Specifically, by ample hardpoints, I mean we need an equation! The Swayback, a 50-ton mech, has 9 hardpoints. For the sake of simplicity, let's subtract one hardpoint from the head, and add one hardpoint to each arm, leaving us with 10 total. This will be the basis of all mech hardpoints.

Since all mechs exist in five-ton increments, this means that each mech should have hardpoints equal to one-fifth their tonnage. That five-ton increment thingy REALLY makes things convenient to figure out!!!

I will demonstrate an example of what a mech such as this might look like, post hardpoint-balancing:

AS7-K (The energy-weapon atlas):

Left Arm - 4 Energy
Right Arm - 4 Energy
Left Torso - 2 Missile, 3 Energy
Right Torso - 2 Ballistic, 3 Energy
Center Torso - 2 Energy

Ideally, this Atlas should be graphically modified with extra firepoints in its left and right torsos, and physical guns in its hands (variable firepoints, as with the Raven). Although in the interim, I would not care if lasers shot out of the missile and ballistic firepoints. That can be fixed once hit detection, lag issues, and stability are fixed.
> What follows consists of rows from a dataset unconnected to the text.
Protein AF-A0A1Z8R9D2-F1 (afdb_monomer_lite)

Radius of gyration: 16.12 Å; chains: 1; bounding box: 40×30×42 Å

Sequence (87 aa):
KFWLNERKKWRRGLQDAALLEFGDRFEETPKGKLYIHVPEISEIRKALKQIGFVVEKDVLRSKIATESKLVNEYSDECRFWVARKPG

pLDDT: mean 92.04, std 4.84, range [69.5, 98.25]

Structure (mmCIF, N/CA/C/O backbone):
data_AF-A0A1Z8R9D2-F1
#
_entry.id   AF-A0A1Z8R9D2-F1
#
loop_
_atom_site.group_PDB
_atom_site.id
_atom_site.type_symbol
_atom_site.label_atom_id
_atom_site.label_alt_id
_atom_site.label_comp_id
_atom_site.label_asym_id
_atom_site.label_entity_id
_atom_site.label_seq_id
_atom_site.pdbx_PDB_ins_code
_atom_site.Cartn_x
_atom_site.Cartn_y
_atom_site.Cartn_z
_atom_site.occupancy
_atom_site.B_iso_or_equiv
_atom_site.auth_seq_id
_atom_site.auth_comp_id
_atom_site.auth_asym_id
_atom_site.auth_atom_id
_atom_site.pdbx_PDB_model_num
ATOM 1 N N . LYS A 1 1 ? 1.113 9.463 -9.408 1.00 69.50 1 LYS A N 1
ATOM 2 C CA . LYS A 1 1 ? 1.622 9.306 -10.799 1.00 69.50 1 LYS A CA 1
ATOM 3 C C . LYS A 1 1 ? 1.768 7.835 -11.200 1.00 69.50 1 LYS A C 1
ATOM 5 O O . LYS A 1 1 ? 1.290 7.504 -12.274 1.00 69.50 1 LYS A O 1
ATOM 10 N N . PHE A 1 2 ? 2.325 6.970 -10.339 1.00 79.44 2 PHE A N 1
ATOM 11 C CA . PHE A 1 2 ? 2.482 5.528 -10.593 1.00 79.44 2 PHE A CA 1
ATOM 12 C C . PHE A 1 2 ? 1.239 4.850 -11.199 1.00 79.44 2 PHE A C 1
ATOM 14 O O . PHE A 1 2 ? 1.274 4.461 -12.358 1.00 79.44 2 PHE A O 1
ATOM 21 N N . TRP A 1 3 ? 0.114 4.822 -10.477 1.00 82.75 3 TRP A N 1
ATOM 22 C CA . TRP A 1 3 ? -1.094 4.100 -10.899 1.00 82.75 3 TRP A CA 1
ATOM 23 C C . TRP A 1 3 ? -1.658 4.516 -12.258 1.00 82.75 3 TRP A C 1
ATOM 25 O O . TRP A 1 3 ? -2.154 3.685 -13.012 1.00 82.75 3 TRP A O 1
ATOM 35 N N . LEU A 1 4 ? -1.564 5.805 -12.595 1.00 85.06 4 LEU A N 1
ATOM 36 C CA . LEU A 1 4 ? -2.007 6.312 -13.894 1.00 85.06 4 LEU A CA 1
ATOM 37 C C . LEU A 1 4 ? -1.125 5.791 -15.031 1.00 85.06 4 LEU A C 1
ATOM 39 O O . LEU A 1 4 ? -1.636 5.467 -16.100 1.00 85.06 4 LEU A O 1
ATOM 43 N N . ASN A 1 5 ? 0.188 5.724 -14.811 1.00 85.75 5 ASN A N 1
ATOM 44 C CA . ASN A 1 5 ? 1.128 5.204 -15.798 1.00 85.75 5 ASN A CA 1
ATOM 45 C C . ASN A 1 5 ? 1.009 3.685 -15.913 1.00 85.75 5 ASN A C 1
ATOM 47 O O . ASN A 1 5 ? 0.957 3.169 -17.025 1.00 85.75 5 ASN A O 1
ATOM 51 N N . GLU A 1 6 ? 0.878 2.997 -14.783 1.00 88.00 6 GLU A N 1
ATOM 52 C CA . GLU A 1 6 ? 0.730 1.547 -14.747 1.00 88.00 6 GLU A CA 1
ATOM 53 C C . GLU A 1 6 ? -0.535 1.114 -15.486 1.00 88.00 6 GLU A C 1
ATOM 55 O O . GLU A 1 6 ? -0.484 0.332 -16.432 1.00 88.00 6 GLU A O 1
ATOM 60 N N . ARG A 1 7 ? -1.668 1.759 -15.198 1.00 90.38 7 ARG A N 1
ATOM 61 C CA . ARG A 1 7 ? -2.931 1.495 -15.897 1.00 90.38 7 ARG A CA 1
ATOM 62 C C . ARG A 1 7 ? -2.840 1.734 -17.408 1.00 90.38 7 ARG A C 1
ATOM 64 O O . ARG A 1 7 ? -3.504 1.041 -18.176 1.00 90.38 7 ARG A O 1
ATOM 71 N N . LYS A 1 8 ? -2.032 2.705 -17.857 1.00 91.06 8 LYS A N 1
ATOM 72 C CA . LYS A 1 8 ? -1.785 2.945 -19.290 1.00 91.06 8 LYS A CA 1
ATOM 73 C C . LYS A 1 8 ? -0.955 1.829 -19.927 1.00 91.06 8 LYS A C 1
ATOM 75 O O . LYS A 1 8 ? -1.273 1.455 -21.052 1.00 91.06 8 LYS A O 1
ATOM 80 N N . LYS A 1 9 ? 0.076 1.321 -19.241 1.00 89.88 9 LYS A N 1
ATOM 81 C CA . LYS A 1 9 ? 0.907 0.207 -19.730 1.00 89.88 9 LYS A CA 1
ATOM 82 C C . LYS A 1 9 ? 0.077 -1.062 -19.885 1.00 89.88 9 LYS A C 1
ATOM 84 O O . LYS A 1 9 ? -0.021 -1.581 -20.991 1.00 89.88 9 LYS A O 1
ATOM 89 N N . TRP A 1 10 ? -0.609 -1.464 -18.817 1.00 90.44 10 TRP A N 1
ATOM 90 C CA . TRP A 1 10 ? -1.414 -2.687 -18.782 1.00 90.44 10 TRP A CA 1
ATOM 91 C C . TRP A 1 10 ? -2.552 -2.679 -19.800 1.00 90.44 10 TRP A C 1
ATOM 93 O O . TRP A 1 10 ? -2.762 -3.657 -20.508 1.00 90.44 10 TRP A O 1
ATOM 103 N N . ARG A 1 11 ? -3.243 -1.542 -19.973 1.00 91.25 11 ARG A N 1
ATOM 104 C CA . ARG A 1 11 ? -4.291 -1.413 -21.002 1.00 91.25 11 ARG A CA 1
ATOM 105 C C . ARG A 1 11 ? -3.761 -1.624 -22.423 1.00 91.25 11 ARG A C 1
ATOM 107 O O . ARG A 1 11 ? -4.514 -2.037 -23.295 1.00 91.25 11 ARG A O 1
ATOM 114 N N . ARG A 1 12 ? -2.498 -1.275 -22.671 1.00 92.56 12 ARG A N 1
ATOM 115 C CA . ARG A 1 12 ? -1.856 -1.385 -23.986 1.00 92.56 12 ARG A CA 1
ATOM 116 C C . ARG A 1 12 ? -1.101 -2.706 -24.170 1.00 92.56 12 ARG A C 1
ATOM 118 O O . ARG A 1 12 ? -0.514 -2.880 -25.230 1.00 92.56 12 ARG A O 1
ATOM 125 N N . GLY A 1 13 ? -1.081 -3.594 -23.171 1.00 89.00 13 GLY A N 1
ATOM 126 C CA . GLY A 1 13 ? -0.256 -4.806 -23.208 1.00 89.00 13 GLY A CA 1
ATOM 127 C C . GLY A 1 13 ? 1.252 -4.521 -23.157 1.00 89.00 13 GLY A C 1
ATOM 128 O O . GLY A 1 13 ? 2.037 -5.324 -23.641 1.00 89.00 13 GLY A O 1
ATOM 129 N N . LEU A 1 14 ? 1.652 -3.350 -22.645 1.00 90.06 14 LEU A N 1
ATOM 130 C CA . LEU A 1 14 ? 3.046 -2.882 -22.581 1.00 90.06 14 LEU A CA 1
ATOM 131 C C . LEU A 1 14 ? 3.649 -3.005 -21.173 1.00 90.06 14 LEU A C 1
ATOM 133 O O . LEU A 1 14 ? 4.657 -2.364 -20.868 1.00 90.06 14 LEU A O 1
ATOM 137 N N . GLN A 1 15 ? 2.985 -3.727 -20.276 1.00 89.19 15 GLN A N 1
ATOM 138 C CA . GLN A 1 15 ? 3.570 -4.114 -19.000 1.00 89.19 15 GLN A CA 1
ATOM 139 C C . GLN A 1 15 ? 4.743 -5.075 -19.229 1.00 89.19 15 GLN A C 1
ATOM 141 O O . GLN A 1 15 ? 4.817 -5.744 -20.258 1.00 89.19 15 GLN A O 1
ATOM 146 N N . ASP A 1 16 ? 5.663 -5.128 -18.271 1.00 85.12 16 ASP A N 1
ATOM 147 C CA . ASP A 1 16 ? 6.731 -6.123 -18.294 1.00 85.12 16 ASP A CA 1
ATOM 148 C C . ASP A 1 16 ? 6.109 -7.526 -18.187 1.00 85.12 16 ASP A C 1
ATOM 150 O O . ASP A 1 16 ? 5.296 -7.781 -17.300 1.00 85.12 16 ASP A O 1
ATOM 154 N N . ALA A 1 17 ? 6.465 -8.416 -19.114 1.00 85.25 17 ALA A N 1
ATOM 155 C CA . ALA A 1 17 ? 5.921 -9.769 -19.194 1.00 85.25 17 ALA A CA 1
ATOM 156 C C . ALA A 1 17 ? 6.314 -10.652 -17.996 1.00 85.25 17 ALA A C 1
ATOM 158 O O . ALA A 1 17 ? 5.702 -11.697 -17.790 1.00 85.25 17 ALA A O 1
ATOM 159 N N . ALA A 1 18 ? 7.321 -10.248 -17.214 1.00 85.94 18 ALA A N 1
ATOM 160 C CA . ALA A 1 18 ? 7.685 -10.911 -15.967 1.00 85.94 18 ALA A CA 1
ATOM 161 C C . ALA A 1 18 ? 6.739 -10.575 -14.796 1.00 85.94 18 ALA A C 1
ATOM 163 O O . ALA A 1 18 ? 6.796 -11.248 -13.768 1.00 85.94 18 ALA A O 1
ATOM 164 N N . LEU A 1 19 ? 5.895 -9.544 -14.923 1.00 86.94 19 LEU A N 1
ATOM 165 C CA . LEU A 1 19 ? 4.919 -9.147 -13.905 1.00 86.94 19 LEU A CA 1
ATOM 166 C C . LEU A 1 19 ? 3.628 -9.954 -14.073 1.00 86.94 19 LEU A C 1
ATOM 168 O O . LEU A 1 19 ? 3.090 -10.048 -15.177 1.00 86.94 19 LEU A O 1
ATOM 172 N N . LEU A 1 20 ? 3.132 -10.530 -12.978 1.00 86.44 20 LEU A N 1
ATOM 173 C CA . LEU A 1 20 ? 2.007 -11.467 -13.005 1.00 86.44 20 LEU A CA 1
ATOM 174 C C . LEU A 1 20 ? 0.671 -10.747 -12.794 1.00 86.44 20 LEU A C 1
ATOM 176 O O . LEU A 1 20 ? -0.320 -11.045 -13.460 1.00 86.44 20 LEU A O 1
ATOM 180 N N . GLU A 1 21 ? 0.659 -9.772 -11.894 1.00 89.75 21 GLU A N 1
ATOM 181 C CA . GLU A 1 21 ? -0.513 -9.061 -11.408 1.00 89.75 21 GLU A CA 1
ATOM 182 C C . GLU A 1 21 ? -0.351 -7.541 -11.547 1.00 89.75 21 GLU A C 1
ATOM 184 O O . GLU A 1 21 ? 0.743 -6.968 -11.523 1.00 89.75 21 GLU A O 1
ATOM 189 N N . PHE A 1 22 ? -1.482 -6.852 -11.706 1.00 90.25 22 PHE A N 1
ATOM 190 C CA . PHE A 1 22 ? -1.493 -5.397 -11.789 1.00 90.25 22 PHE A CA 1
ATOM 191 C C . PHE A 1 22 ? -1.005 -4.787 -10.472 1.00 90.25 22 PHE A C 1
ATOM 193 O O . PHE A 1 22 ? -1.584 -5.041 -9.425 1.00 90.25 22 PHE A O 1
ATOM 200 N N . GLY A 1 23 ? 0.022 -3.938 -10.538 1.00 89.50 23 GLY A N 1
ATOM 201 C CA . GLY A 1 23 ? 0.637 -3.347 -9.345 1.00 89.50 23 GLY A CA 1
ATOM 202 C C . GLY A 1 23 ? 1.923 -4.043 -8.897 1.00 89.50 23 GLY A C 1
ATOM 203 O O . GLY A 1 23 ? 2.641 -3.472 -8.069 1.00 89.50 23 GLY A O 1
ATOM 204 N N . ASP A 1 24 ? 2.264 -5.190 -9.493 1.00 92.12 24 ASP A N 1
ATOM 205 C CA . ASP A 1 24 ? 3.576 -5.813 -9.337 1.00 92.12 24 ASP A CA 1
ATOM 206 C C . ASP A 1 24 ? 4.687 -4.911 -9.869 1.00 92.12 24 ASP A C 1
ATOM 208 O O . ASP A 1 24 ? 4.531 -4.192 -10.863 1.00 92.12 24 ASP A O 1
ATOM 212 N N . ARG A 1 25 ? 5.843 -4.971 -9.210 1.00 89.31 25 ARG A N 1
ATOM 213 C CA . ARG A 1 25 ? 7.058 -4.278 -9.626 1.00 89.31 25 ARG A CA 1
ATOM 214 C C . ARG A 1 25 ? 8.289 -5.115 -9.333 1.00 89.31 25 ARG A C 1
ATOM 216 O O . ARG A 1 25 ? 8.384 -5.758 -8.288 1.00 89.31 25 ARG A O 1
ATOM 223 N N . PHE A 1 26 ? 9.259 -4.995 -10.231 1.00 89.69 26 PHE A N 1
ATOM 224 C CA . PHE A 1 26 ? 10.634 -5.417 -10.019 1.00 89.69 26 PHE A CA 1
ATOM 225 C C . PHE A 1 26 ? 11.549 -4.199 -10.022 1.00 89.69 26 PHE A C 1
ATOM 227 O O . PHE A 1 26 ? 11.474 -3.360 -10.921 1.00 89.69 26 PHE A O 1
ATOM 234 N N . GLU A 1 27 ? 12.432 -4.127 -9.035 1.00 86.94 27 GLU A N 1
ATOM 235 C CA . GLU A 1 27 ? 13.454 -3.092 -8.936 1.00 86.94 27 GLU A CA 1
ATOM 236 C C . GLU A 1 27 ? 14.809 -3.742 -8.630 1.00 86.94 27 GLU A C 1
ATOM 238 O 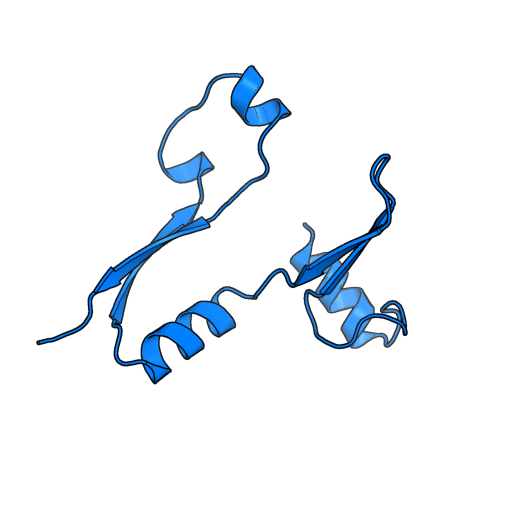O . GLU A 1 27 ? 14.935 -4.574 -7.731 1.00 86.94 27 GLU A O 1
ATOM 243 N N . GLU A 1 28 ? 15.837 -3.386 -9.400 1.00 91.06 28 GLU A N 1
ATOM 244 C CA . GLU A 1 28 ? 17.216 -3.764 -9.084 1.00 91.06 28 GLU A CA 1
ATOM 245 C C . GLU A 1 28 ? 17.718 -2.881 -7.942 1.00 91.06 28 GLU A C 1
ATOM 247 O O . GLU A 1 28 ? 17.691 -1.652 -8.035 1.00 91.06 28 GLU A O 1
ATOM 252 N N . THR A 1 29 ? 18.195 -3.498 -6.864 1.00 90.06 29 THR A N 1
ATOM 253 C CA . THR A 1 29 ? 18.771 -2.784 -5.720 1.00 90.06 29 THR A CA 1
ATOM 254 C C . THR A 1 29 ? 20.209 -3.247 -5.479 1.00 90.06 29 THR A C 1
ATOM 256 O O . THR A 1 29 ? 20.574 -4.353 -5.885 1.00 90.06 29 THR A O 1
ATOM 259 N N . PRO A 1 30 ? 21.036 -2.486 -4.737 1.00 93.81 30 PRO A N 1
ATOM 260 C CA . PRO A 1 30 ? 22.375 -2.941 -4.349 1.00 93.81 30 PRO A CA 1
ATOM 261 C C . PRO A 1 30 ? 22.397 -4.266 -3.567 1.00 93.81 30 PRO A C 1
ATOM 263 O O . PRO A 1 30 ? 23.444 -4.894 -3.458 1.00 93.81 30 PRO A O 1
ATOM 266 N N . LYS A 1 31 ? 21.256 -4.687 -3.001 1.00 90.25 31 LYS A N 1
ATOM 267 C CA . LYS A 1 31 ? 21.102 -5.944 -2.252 1.00 90.25 31 LYS A CA 1
ATOM 268 C C . LYS A 1 31 ? 20.500 -7.076 -3.096 1.00 90.25 31 LYS A C 1
ATOM 270 O O . LYS A 1 31 ? 20.204 -8.137 -2.554 1.00 90.25 31 LYS A O 1
ATOM 275 N N . GLY A 1 32 ? 20.319 -6.857 -4.398 1.00 92.62 32 GLY A N 1
ATOM 276 C CA . GLY A 1 32 ? 19.686 -7.784 -5.331 1.00 92.62 32 GLY A CA 1
ATOM 277 C C . GLY A 1 32 ? 18.310 -7.312 -5.801 1.00 92.62 32 GLY A C 1
ATOM 278 O O . GLY A 1 32 ? 17.888 -6.182 -5.537 1.00 92.62 32 GLY A O 1
ATOM 279 N N . LYS A 1 33 ? 17.608 -8.198 -6.509 1.00 90.06 33 LYS A N 1
ATOM 280 C CA . LYS A 1 33 ? 16.287 -7.918 -7.077 1.00 90.06 33 LYS A CA 1
ATOM 281 C C . LYS A 1 33 ? 15.225 -7.846 -5.988 1.00 90.06 33 LYS A C 1
ATOM 283 O O . LYS A 1 33 ? 15.023 -8.801 -5.241 1.00 90.06 33 LYS A O 1
ATOM 288 N N . LEU A 1 34 ? 14.522 -6.724 -5.947 1.00 89.69 34 LEU A N 1
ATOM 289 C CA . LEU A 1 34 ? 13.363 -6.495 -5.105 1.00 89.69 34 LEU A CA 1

It is overwhelmingly apparent why the developers did not spend six hours in front of a spreadsheet experimenting with weapon values - they are too busy making the game stable and playable to be concerned about fixing weapon balance right now. (EDIT: They have no excuse now, they're just sitting on the content conveyor spewing new crud to try and get us to buy MC) Open beta is when weapon balance needs to be resolved; I have simply spared them from a lengthy trip through spreadsheet hell (or spreadsheet heaven, depending on your point of view).

Almost all of the fundamental changes I suggested can be made immediately, simply by typing in different numbers for the weapon values and adding some hardpoints. These changes do not need to be time-consuming, or require massive feats of recoding. We can have weapon balance fixed NEXT TUESDAY...but only if you, the player base, demand it.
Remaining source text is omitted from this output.